Problem to solve
Can you pull out each line of the data below that includes the word "Protein"?

Stored items
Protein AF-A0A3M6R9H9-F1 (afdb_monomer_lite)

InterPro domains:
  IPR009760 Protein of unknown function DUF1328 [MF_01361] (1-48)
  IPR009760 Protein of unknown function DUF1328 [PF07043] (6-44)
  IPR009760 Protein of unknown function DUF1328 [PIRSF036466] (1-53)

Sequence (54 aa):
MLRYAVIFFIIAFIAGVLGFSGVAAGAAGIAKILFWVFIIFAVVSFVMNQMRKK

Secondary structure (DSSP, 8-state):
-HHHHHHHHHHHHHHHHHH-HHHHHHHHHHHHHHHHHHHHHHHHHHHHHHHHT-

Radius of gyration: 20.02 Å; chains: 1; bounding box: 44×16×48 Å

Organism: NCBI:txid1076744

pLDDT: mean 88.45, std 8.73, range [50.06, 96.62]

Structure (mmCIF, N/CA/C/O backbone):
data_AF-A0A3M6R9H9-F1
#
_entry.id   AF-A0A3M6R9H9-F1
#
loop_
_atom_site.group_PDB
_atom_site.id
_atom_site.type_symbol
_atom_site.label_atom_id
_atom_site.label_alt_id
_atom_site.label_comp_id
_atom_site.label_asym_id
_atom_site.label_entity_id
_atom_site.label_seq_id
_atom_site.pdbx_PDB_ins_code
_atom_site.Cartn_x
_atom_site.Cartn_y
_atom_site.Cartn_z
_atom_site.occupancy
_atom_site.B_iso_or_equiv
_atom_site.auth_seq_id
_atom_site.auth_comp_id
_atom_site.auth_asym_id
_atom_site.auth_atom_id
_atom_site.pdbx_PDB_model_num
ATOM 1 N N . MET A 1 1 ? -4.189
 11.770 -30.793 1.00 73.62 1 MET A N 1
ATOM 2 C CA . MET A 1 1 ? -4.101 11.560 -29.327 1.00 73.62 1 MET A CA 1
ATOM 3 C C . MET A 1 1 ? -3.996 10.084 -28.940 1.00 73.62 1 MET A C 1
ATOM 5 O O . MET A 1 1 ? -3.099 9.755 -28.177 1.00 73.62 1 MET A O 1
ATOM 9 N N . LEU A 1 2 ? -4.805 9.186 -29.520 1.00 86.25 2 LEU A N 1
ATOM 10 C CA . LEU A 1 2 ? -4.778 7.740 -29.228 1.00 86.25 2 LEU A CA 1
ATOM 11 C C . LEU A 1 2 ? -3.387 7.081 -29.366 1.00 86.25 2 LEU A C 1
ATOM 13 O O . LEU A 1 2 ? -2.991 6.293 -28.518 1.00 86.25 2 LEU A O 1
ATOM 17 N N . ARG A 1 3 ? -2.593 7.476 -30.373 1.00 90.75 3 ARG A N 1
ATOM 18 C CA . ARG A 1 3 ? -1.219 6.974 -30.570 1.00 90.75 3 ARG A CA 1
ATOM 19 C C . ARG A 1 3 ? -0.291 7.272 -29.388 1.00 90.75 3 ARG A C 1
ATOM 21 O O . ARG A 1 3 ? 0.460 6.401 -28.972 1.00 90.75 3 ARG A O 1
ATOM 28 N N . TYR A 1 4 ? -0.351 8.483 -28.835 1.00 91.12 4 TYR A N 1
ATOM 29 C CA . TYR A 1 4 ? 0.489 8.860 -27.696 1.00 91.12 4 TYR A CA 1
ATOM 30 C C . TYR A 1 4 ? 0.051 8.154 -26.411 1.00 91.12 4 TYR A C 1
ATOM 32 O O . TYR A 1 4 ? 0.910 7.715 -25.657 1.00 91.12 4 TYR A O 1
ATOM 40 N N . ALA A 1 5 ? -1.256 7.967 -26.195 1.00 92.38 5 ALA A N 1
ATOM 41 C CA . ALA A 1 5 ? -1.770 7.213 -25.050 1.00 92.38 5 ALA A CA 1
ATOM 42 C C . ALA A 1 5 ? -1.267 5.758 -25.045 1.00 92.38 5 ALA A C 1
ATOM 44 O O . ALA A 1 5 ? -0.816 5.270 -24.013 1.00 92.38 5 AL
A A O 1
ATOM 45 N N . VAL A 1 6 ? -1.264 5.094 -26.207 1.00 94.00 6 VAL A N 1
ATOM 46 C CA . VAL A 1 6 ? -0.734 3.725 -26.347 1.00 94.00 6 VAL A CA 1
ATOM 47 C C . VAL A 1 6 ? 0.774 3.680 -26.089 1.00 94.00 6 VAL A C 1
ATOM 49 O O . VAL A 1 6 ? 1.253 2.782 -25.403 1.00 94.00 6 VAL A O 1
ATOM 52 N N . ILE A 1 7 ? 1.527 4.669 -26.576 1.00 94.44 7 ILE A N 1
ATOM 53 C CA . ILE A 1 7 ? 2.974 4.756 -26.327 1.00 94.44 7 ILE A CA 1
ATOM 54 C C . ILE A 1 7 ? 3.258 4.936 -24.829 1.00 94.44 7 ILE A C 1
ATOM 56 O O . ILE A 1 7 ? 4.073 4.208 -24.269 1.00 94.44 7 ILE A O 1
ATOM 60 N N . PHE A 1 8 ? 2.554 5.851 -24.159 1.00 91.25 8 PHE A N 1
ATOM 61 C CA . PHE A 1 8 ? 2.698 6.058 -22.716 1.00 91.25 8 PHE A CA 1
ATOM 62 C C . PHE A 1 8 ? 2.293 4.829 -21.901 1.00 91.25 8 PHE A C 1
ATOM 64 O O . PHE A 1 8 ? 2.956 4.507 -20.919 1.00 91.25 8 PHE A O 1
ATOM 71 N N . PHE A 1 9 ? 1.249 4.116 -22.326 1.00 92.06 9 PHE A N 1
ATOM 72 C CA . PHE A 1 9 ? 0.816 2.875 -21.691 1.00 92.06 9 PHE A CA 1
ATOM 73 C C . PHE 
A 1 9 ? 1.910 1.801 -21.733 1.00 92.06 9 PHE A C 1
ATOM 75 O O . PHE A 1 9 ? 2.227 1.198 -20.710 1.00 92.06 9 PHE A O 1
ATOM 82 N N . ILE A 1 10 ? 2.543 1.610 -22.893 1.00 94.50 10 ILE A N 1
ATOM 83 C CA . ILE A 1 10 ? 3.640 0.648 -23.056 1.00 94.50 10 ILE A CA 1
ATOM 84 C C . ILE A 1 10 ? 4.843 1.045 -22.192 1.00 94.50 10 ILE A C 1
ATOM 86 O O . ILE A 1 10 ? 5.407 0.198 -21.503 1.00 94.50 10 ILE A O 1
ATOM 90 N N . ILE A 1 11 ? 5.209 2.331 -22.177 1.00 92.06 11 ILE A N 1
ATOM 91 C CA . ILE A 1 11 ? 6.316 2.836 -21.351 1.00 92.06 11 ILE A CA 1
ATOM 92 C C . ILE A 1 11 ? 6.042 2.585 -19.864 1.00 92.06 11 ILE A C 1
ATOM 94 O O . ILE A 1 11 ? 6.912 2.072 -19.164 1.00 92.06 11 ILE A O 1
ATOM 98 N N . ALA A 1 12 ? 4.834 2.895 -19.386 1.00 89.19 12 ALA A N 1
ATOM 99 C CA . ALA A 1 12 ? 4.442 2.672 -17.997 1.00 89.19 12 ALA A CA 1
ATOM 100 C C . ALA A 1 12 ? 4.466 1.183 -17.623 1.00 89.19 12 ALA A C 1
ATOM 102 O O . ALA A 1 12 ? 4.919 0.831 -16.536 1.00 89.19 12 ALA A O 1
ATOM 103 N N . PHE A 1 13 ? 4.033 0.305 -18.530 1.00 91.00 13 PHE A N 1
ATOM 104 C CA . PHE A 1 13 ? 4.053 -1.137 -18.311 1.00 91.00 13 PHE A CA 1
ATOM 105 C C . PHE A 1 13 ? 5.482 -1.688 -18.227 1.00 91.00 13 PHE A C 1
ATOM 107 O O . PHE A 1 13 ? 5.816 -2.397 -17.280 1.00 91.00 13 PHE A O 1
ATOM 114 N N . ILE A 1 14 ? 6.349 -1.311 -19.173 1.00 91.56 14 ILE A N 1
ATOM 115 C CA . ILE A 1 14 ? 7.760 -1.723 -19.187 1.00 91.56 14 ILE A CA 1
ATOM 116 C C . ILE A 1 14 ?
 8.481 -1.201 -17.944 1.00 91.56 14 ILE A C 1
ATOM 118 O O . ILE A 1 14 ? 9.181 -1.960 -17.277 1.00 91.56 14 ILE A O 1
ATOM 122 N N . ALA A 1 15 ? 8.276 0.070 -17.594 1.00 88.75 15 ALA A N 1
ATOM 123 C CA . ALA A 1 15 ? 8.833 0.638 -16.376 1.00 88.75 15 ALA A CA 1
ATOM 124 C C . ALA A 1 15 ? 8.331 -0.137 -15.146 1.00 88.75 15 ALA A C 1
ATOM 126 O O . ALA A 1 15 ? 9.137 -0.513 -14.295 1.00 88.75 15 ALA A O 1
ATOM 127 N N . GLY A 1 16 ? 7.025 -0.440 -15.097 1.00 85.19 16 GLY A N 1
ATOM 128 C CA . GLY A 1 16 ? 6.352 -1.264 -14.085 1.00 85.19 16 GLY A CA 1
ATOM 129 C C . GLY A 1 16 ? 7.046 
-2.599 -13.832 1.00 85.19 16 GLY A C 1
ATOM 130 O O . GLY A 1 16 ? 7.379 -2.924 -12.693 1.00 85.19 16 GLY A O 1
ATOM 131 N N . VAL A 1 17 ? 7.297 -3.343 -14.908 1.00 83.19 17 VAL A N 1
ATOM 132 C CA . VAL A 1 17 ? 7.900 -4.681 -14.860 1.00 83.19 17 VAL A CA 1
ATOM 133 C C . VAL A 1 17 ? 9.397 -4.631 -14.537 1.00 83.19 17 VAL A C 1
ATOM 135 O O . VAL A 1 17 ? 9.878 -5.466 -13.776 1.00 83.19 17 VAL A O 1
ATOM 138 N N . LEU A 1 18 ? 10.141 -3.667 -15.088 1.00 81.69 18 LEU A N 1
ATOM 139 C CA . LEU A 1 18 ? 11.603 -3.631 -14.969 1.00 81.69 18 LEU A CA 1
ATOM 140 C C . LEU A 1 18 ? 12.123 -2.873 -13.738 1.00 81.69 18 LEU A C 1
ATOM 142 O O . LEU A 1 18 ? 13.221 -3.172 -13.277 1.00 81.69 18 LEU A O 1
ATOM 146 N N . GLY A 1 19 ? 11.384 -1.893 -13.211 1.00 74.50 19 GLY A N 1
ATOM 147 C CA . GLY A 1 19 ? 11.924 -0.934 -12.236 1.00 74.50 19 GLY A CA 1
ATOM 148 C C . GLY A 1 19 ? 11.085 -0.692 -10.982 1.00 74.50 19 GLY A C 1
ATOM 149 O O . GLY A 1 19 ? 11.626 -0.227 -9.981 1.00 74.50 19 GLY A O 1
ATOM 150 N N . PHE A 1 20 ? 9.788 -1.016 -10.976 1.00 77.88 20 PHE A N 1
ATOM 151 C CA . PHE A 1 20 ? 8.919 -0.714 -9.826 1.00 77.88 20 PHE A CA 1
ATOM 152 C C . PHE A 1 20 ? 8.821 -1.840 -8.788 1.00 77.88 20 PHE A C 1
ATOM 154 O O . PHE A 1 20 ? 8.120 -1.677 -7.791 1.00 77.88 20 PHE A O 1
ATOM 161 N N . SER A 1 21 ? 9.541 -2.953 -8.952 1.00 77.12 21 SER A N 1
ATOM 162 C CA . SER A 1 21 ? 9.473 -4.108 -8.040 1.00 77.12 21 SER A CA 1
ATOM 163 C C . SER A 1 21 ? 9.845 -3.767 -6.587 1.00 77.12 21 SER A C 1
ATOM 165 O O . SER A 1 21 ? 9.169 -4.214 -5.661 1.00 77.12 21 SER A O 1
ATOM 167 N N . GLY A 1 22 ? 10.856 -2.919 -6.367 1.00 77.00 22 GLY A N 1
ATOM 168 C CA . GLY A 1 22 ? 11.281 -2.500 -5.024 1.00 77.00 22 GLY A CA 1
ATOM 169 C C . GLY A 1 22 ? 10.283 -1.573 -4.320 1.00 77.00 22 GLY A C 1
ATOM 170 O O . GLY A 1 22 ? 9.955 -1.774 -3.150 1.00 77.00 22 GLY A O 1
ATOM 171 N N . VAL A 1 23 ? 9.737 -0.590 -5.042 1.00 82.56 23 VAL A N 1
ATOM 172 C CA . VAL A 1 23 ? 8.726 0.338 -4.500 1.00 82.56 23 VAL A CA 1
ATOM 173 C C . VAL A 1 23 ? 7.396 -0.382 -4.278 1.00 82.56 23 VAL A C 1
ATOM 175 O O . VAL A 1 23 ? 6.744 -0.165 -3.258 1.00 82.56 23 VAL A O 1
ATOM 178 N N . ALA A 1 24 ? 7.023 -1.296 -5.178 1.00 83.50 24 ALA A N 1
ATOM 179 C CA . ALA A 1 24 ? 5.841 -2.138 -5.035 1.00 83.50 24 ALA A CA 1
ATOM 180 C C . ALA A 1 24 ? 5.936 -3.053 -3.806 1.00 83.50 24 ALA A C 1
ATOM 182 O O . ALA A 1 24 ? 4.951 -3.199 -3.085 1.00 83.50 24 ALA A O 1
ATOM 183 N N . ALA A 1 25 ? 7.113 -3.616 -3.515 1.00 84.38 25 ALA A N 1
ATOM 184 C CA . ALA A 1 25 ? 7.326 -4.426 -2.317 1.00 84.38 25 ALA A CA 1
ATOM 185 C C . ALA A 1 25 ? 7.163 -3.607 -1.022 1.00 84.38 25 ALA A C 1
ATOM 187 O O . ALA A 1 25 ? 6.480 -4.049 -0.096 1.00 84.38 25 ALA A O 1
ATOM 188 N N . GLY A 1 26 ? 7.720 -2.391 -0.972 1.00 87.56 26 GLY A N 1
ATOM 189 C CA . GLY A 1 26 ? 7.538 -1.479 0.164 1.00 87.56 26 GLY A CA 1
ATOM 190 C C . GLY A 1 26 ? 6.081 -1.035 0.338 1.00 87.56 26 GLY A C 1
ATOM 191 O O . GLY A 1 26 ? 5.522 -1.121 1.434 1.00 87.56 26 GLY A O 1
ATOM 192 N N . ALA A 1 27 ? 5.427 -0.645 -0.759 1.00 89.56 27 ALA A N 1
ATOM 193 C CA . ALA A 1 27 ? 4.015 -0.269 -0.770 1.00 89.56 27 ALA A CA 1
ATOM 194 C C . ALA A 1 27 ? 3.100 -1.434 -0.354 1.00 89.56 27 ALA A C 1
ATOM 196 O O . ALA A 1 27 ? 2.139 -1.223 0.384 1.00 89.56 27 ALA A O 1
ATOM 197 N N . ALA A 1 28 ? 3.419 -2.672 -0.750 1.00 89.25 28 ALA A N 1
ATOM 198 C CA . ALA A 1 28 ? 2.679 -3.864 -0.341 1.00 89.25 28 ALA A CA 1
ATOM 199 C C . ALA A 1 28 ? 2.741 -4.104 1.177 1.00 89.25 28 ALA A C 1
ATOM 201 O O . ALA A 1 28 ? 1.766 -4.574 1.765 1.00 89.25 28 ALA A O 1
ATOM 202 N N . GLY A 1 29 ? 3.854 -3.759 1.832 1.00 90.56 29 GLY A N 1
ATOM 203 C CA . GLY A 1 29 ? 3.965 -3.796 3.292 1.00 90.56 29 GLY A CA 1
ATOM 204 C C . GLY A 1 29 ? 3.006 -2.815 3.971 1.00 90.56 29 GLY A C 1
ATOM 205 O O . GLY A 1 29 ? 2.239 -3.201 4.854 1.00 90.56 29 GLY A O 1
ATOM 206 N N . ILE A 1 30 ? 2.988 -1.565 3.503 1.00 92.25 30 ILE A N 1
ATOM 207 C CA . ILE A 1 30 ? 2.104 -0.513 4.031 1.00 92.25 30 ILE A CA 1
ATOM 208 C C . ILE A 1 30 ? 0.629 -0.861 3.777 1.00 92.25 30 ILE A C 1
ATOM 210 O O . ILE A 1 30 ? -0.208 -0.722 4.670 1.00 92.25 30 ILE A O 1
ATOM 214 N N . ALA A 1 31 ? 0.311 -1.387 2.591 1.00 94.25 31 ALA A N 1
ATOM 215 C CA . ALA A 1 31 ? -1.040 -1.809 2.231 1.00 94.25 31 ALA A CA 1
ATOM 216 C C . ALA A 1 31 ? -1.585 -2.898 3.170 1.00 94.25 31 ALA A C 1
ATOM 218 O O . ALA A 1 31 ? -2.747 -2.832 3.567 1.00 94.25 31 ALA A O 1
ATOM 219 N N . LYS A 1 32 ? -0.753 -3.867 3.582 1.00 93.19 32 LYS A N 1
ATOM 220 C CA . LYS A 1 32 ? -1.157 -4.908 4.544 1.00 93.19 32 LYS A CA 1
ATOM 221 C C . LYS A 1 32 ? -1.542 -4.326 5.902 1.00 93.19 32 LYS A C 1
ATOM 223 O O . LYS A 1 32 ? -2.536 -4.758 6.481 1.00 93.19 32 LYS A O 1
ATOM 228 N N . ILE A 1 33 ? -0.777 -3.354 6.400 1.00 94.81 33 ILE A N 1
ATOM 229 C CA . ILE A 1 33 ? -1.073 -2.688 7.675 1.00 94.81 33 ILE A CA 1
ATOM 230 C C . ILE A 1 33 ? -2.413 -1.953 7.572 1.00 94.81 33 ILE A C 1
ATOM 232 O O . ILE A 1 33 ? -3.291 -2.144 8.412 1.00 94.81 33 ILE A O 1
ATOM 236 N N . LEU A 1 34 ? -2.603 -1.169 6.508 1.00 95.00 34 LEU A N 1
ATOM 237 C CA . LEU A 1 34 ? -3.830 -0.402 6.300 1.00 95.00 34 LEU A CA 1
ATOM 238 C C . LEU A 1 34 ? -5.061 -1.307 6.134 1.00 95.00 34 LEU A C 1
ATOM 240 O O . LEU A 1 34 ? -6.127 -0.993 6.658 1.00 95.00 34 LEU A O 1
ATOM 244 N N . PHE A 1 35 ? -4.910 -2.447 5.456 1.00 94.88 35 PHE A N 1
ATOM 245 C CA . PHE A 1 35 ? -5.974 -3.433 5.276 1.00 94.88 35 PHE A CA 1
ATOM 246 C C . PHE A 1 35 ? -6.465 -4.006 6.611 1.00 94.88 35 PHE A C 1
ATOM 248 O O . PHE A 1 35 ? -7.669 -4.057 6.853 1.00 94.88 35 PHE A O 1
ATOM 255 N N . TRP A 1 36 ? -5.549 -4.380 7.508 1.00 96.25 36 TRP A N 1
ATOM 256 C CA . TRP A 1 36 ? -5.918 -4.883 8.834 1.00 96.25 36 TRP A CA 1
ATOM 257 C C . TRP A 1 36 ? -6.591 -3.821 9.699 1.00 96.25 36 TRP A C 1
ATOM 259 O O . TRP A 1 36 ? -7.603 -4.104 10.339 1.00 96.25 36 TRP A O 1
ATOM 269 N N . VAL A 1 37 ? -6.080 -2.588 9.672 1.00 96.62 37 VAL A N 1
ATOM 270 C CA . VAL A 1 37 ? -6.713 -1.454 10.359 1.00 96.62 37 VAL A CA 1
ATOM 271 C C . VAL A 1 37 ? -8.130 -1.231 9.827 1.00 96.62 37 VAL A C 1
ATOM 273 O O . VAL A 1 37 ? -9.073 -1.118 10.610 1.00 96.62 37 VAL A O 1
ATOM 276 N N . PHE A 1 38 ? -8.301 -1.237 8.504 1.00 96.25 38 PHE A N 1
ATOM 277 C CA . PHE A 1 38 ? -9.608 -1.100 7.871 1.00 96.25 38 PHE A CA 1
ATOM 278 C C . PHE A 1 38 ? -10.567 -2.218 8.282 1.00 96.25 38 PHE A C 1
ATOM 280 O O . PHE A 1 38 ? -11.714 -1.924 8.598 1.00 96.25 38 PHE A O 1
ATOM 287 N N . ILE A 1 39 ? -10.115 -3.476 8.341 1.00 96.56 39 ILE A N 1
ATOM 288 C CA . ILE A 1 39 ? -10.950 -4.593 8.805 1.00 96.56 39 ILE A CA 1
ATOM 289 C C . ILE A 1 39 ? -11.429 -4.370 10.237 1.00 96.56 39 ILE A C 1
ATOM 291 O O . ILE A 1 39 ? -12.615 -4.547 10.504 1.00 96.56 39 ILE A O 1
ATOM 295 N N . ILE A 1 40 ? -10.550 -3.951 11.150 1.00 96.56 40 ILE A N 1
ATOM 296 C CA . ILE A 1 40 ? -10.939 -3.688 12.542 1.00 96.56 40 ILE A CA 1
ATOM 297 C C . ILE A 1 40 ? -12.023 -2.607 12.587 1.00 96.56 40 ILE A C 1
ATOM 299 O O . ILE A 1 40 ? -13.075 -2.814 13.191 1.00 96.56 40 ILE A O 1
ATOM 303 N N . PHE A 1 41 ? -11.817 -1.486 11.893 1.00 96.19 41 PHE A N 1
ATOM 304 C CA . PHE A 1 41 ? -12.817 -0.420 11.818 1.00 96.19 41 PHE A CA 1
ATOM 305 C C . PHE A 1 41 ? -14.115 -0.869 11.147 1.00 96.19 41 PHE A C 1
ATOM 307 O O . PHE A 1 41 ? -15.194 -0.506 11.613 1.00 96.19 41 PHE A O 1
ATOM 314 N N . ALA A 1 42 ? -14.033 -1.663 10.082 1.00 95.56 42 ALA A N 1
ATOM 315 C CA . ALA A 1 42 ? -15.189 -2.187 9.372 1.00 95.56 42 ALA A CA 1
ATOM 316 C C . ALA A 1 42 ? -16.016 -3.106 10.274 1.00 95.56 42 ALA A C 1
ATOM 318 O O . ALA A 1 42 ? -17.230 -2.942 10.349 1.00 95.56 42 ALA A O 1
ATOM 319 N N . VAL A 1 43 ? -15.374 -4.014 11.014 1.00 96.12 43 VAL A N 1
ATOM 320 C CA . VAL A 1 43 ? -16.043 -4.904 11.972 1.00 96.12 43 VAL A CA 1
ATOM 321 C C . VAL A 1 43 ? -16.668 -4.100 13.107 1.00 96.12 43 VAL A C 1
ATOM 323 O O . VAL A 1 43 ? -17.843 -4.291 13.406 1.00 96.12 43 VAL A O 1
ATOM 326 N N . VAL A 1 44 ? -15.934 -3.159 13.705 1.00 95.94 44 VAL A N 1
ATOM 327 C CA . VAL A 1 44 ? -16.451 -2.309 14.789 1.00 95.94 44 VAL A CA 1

Exercise solution
Protein AF-A0A3M6R9H9-F1 (afdb_monomer_lite)
  IPR009760 Protein of unknown function DUF1328 [MF_01361] (1-48)
  IPR009760 Protein of unknown function DUF1328 [PF07043] (6-44)
  IPR009760 Protein of unknown function DUF1328 [PIRSF036466] (1-53)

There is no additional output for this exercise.